DATA:
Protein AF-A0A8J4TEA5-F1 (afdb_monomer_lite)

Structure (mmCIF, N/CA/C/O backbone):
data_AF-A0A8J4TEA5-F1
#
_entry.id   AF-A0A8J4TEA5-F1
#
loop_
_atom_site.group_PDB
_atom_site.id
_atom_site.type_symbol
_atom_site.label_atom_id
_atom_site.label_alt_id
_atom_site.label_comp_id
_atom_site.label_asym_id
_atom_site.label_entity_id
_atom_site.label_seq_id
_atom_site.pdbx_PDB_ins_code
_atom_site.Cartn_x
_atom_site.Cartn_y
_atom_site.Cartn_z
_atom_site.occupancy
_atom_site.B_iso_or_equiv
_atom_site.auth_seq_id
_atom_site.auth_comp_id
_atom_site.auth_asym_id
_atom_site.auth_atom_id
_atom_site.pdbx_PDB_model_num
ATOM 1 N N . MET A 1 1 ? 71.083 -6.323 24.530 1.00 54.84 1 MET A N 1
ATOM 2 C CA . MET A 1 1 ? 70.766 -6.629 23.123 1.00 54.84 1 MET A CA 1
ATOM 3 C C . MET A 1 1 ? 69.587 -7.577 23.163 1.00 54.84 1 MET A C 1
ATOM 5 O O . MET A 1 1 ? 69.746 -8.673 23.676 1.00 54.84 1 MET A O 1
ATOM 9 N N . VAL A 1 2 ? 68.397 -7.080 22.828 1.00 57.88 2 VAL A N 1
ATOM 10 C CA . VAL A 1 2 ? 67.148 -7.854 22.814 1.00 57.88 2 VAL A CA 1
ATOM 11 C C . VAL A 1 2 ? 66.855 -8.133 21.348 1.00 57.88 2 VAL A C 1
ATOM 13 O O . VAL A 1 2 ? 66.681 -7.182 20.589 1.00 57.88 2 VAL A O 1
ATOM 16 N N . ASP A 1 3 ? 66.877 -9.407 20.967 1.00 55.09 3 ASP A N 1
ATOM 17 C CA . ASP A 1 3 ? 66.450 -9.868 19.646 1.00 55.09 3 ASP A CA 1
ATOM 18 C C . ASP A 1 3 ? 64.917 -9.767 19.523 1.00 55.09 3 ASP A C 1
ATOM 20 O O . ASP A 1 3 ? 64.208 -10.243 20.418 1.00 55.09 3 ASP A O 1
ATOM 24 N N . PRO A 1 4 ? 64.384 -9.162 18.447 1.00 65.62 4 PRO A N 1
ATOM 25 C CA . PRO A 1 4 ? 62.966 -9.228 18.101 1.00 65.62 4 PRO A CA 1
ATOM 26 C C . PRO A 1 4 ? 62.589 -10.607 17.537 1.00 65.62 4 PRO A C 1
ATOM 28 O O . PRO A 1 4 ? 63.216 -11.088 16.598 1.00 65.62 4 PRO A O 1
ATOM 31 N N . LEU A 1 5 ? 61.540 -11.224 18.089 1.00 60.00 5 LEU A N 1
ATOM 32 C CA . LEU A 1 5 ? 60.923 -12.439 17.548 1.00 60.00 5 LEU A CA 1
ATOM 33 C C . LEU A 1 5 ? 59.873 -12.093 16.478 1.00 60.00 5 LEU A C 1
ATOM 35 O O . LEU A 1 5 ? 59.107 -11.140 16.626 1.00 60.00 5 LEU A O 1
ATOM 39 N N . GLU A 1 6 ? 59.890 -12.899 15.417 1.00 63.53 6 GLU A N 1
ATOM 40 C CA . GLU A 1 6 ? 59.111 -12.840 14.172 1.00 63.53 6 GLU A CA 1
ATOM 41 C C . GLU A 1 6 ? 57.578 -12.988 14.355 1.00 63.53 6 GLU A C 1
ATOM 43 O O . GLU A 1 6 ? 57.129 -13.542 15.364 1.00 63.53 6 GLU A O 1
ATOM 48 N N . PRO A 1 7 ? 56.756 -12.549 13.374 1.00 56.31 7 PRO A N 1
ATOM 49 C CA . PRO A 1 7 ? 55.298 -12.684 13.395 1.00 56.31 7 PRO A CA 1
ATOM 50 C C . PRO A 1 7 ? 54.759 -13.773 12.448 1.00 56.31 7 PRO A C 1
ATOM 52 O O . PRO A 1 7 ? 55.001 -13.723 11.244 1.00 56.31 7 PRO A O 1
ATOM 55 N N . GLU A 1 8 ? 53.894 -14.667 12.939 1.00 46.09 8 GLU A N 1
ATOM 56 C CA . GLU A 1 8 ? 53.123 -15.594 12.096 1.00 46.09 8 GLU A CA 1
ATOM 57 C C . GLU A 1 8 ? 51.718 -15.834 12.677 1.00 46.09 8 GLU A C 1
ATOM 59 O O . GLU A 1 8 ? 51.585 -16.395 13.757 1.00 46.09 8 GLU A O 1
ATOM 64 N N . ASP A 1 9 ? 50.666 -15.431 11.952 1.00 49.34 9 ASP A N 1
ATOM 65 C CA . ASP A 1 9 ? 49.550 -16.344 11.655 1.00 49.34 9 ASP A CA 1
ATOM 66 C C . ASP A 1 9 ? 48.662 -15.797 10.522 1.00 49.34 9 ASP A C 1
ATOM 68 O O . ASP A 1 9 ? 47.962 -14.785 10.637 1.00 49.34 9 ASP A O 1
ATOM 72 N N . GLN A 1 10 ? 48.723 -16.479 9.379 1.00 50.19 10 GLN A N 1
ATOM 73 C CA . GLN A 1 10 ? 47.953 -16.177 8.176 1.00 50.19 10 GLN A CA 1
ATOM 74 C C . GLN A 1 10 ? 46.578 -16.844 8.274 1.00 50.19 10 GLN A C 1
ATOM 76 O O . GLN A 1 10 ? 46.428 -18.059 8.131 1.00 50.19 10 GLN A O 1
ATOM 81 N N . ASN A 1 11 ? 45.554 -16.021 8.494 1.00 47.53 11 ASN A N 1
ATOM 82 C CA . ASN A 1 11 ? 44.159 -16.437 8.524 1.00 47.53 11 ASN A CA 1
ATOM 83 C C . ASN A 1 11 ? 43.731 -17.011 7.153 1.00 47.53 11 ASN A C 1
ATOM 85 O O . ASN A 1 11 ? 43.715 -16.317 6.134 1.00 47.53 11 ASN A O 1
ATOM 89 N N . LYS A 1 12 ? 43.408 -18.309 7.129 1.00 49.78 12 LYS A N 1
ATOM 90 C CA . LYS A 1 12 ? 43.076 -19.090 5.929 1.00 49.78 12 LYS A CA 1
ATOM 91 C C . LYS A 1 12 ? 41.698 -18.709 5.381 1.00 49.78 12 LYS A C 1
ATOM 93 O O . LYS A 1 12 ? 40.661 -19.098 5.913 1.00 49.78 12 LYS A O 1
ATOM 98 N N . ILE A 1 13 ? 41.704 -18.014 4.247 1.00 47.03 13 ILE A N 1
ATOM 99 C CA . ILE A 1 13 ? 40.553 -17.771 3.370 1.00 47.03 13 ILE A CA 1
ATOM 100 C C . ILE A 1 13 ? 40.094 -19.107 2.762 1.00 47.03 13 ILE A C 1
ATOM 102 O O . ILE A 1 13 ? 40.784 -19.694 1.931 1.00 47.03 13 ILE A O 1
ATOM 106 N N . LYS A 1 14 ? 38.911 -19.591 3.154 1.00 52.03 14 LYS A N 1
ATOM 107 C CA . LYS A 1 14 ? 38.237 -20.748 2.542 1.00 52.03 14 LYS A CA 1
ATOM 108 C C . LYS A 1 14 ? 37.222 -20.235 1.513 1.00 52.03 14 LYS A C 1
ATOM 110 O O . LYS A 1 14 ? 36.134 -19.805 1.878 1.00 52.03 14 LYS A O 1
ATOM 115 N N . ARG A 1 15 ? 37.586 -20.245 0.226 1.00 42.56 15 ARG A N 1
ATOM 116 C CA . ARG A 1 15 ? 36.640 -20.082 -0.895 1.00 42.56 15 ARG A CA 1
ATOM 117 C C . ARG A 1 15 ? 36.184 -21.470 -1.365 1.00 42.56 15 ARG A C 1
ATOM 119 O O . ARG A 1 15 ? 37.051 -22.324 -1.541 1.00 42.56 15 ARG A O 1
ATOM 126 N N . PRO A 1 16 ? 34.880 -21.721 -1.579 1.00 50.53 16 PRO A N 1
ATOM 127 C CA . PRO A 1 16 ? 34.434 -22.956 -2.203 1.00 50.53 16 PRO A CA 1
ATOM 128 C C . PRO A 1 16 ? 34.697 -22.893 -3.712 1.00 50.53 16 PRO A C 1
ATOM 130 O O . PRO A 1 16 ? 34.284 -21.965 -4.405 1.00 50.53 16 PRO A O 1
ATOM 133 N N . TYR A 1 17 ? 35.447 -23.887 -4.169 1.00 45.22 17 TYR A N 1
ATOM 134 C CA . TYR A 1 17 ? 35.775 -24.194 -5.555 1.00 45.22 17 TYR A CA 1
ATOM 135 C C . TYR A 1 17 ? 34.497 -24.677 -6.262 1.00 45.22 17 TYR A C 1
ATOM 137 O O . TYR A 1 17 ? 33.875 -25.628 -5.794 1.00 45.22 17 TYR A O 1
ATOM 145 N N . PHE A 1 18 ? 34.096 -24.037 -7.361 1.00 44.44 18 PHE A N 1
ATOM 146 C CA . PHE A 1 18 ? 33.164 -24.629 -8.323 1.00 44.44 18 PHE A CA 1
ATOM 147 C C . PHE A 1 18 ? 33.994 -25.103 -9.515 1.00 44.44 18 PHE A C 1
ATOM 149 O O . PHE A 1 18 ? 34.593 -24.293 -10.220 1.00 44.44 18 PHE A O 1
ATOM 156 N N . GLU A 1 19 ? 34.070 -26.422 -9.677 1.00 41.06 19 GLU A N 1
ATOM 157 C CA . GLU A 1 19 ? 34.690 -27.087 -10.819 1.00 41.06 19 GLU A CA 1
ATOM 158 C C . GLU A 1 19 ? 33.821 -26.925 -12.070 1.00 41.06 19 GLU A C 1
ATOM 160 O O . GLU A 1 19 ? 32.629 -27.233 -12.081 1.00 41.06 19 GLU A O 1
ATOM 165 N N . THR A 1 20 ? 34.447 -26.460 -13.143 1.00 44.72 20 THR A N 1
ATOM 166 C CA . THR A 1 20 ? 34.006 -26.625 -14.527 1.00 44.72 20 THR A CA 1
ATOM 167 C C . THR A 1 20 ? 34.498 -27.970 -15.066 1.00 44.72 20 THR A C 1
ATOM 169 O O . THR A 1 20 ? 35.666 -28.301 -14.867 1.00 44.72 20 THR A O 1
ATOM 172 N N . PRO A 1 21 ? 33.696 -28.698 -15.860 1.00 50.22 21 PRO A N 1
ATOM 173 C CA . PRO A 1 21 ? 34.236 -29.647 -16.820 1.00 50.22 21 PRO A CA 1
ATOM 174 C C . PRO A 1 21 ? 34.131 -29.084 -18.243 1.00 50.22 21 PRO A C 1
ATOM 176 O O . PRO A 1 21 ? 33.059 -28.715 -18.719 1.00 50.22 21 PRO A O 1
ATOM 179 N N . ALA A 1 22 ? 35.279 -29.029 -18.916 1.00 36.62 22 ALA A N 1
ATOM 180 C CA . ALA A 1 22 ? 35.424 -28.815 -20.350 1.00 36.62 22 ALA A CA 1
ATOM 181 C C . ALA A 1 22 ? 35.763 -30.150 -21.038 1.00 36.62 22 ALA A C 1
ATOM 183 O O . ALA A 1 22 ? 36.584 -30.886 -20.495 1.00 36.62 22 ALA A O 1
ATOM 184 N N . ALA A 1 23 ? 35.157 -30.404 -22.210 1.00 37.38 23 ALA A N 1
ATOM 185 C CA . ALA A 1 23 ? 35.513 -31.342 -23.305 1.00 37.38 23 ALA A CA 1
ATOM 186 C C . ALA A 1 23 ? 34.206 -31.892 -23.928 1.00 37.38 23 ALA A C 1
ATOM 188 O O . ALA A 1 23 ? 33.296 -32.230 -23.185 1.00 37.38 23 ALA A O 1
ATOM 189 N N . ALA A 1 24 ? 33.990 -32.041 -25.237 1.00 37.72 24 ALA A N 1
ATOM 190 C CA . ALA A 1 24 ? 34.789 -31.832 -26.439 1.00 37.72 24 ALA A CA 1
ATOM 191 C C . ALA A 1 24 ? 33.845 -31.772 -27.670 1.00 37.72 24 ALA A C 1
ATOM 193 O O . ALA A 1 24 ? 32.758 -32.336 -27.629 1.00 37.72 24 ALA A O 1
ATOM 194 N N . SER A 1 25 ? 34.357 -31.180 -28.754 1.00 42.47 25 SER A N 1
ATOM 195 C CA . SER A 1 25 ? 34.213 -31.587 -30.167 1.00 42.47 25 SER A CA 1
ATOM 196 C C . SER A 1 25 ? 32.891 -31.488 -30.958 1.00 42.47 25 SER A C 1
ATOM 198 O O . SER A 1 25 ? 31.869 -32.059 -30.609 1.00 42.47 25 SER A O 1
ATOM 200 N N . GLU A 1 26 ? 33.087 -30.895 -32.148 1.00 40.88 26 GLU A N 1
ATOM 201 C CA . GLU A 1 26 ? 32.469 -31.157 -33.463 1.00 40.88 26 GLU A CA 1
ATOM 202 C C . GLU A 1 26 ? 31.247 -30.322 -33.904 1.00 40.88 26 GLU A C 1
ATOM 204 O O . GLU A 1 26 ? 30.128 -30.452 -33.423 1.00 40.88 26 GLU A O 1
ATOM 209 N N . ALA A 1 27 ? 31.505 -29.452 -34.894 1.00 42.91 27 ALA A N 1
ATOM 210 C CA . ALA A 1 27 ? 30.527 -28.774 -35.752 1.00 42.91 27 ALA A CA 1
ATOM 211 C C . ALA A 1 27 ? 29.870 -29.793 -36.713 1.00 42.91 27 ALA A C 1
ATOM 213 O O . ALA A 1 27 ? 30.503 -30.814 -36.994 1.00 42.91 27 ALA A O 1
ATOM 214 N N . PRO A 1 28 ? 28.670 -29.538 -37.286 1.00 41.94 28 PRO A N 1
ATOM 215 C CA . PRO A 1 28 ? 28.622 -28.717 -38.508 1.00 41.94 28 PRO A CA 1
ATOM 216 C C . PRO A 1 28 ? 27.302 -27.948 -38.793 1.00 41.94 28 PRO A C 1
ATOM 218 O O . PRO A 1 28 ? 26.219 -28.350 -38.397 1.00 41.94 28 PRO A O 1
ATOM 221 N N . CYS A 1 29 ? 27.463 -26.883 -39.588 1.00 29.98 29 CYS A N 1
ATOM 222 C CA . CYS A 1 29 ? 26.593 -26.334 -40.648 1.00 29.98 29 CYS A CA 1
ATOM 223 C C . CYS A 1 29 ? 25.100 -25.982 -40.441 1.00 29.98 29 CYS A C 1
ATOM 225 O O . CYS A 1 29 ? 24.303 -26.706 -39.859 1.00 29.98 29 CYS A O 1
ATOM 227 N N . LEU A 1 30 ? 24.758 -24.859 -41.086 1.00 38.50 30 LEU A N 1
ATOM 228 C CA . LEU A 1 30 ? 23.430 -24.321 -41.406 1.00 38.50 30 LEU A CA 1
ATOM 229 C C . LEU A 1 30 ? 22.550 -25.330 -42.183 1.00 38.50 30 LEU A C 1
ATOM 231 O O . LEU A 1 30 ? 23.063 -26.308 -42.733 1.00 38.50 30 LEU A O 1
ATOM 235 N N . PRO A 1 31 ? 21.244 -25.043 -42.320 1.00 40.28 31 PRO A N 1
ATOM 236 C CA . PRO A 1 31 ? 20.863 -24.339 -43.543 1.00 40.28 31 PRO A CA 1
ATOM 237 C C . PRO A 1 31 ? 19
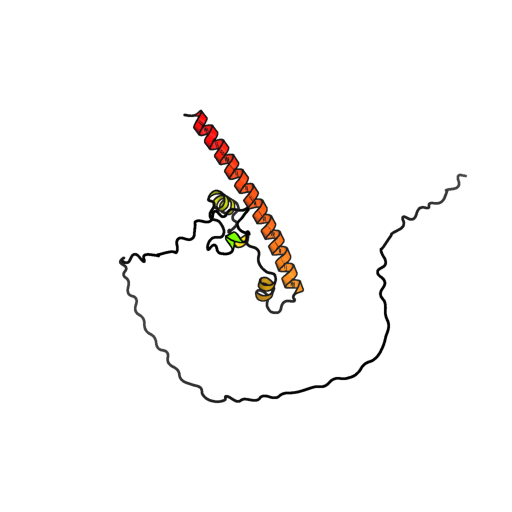.903 -23.163 -43.331 1.00 40.28 31 PRO A C 1
ATOM 239 O O . PRO A 1 31 ? 19.056 -23.145 -42.439 1.00 40.28 31 PRO A O 1
ATOM 242 N N . GLU A 1 32 ? 20.073 -22.204 -44.231 1.00 35.75 32 GLU A N 1
ATOM 243 C CA . GLU A 1 32 ? 19.113 -21.186 -44.636 1.00 35.75 32 GLU A CA 1
ATOM 244 C C . GLU A 1 32 ? 17.847 -21.843 -45.186 1.00 35.75 32 GLU A C 1
ATOM 246 O O . GLU A 1 32 ? 17.954 -22.829 -45.916 1.00 35.75 32 GLU A O 1
ATOM 251 N N . GLN A 1 33 ? 16.678 -21.276 -44.886 1.00 35.91 33 GLN A N 1
ATOM 252 C CA . GLN A 1 33 ? 15.526 -21.332 -45.784 1.00 35.91 33 GLN A CA 1
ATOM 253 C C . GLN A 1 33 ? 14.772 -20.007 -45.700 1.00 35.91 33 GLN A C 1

PROBLEM DESCRIPTION: Print exactly the lines of the listing above starting at the line containing "ATOM 17 C CA" and ending at the line containing "ATOM 81 N N", both included.

RESPONSE BELOW:
ATOM 17 C CA . ASP A 1 3 ? 66.450 -9.868 19.646 1.00 55.09 3 ASP A CA 1
ATOM 18 C C . ASP A 1 3 ? 64.917 -9.767 19.523 1.00 55.09 3 ASP A C 1
ATOM 20 O O . ASP A 1 3 ? 64.208 -10.243 20.418 1.00 55.09 3 ASP A O 1
ATOM 24 N N . PRO A 1 4 ? 64.384 -9.162 18.447 1.00 65.62 4 PRO A N 1
ATOM 25 C CA . PRO A 1 4 ? 62.966 -9.228 18.101 1.00 65.62 4 PRO A CA 1
ATOM 26 C C . PRO A 1 4 ? 62.589 -10.607 17.537 1.00 65.62 4 PRO A C 1
ATOM 28 O O . PRO A 1 4 ? 63.216 -11.088 16.598 1.00 65.62 4 PRO A O 1
ATOM 31 N N . LEU A 1 5 ? 61.540 -11.224 18.089 1.00 60.00 5 LEU A N 1
ATOM 32 C CA . LEU A 1 5 ? 60.923 -12.439 17.548 1.00 60.00 5 LEU A CA 1
ATOM 33 C C . LEU A 1 5 ? 59.873 -12.093 16.478 1.00 60.00 5 LEU A C 1
ATOM 35 O O . LEU A 1 5 ? 59.107 -11.140 16.626 1.00 60.00 5 LEU A O 1
ATOM 39 N N . GLU A 1 6 ? 59.890 -12.899 15.417 1.00 63.53 6 GLU A N 1
ATOM 40 C CA . GLU A 1 6 ? 59.111 -12.840 14.172 1.00 63.53 6 GLU A CA 1
ATOM 41 C C . GLU A 1 6 ? 57.578 -12.988 14.355 1.00 63.53 6 GLU A C 1
ATOM 43 O O . GLU A 1 6 ? 57.129 -13.542 15.364 1.00 63.53 6 GLU A O 1
ATOM 48 N N . PRO A 1 7 ? 56.756 -12.549 13.374 1.00 56.31 7 PRO A N 1
ATOM 49 C CA . PRO A 1 7 ? 55.298 -12.684 13.395 1.00 56.31 7 PRO A CA 1
ATOM 50 C C . PRO A 1 7 ? 54.759 -13.773 12.448 1.00 56.31 7 PRO A C 1
ATOM 52 O O . PRO A 1 7 ? 55.001 -13.723 11.244 1.00 56.31 7 PRO A O 1
ATOM 55 N N . GLU A 1 8 ? 53.894 -14.667 12.939 1.00 46.09 8 GLU A N 1
ATOM 56 C CA . GLU A 1 8 ? 53.123 -15.594 12.096 1.00 46.09 8 GLU A CA 1
ATOM 57 C C . GLU A 1 8 ? 51.718 -15.834 12.677 1.00 46.09 8 GLU A C 1
ATOM 59 O O . GLU A 1 8 ? 51.585 -16.395 13.757 1.00 46.09 8 GLU A O 1
ATOM 64 N N . ASP A 1 9 ? 50.666 -15.431 11.952 1.00 49.34 9 ASP A N 1
ATOM 65 C CA . ASP A 1 9 ? 49.550 -16.344 11.655 1.00 49.34 9 ASP A CA 1
ATOM 66 C C . ASP A 1 9 ? 48.662 -15.797 10.522 1.00 49.34 9 ASP A C 1
ATOM 68 O O . ASP A 1 9 ? 47.962 -14.785 10.637 1.00 49.34 9 ASP A O 1
ATOM 72 N N . GLN A 1 10 ? 48.723 -16.479 9.379 1.00 50.19 10 GLN A N 1
ATOM 73 C CA . GLN A 1 10 ? 47.953 -16.177 8.176 1.00 50.19 10 GLN A CA 1
ATOM 74 C C . GLN A 1 10 ? 46.578 -16.844 8.274 1.00 50.19 10 GLN A C 1
ATOM 76 O O . GLN A 1 10 ? 46.428 -18.059 8.131 1.00 50.19 10 GLN A O 1
ATOM 81 N N . ASN A 1 11 ? 45.554 -16.021 8.494 1.00 47.53 11 ASN A N 1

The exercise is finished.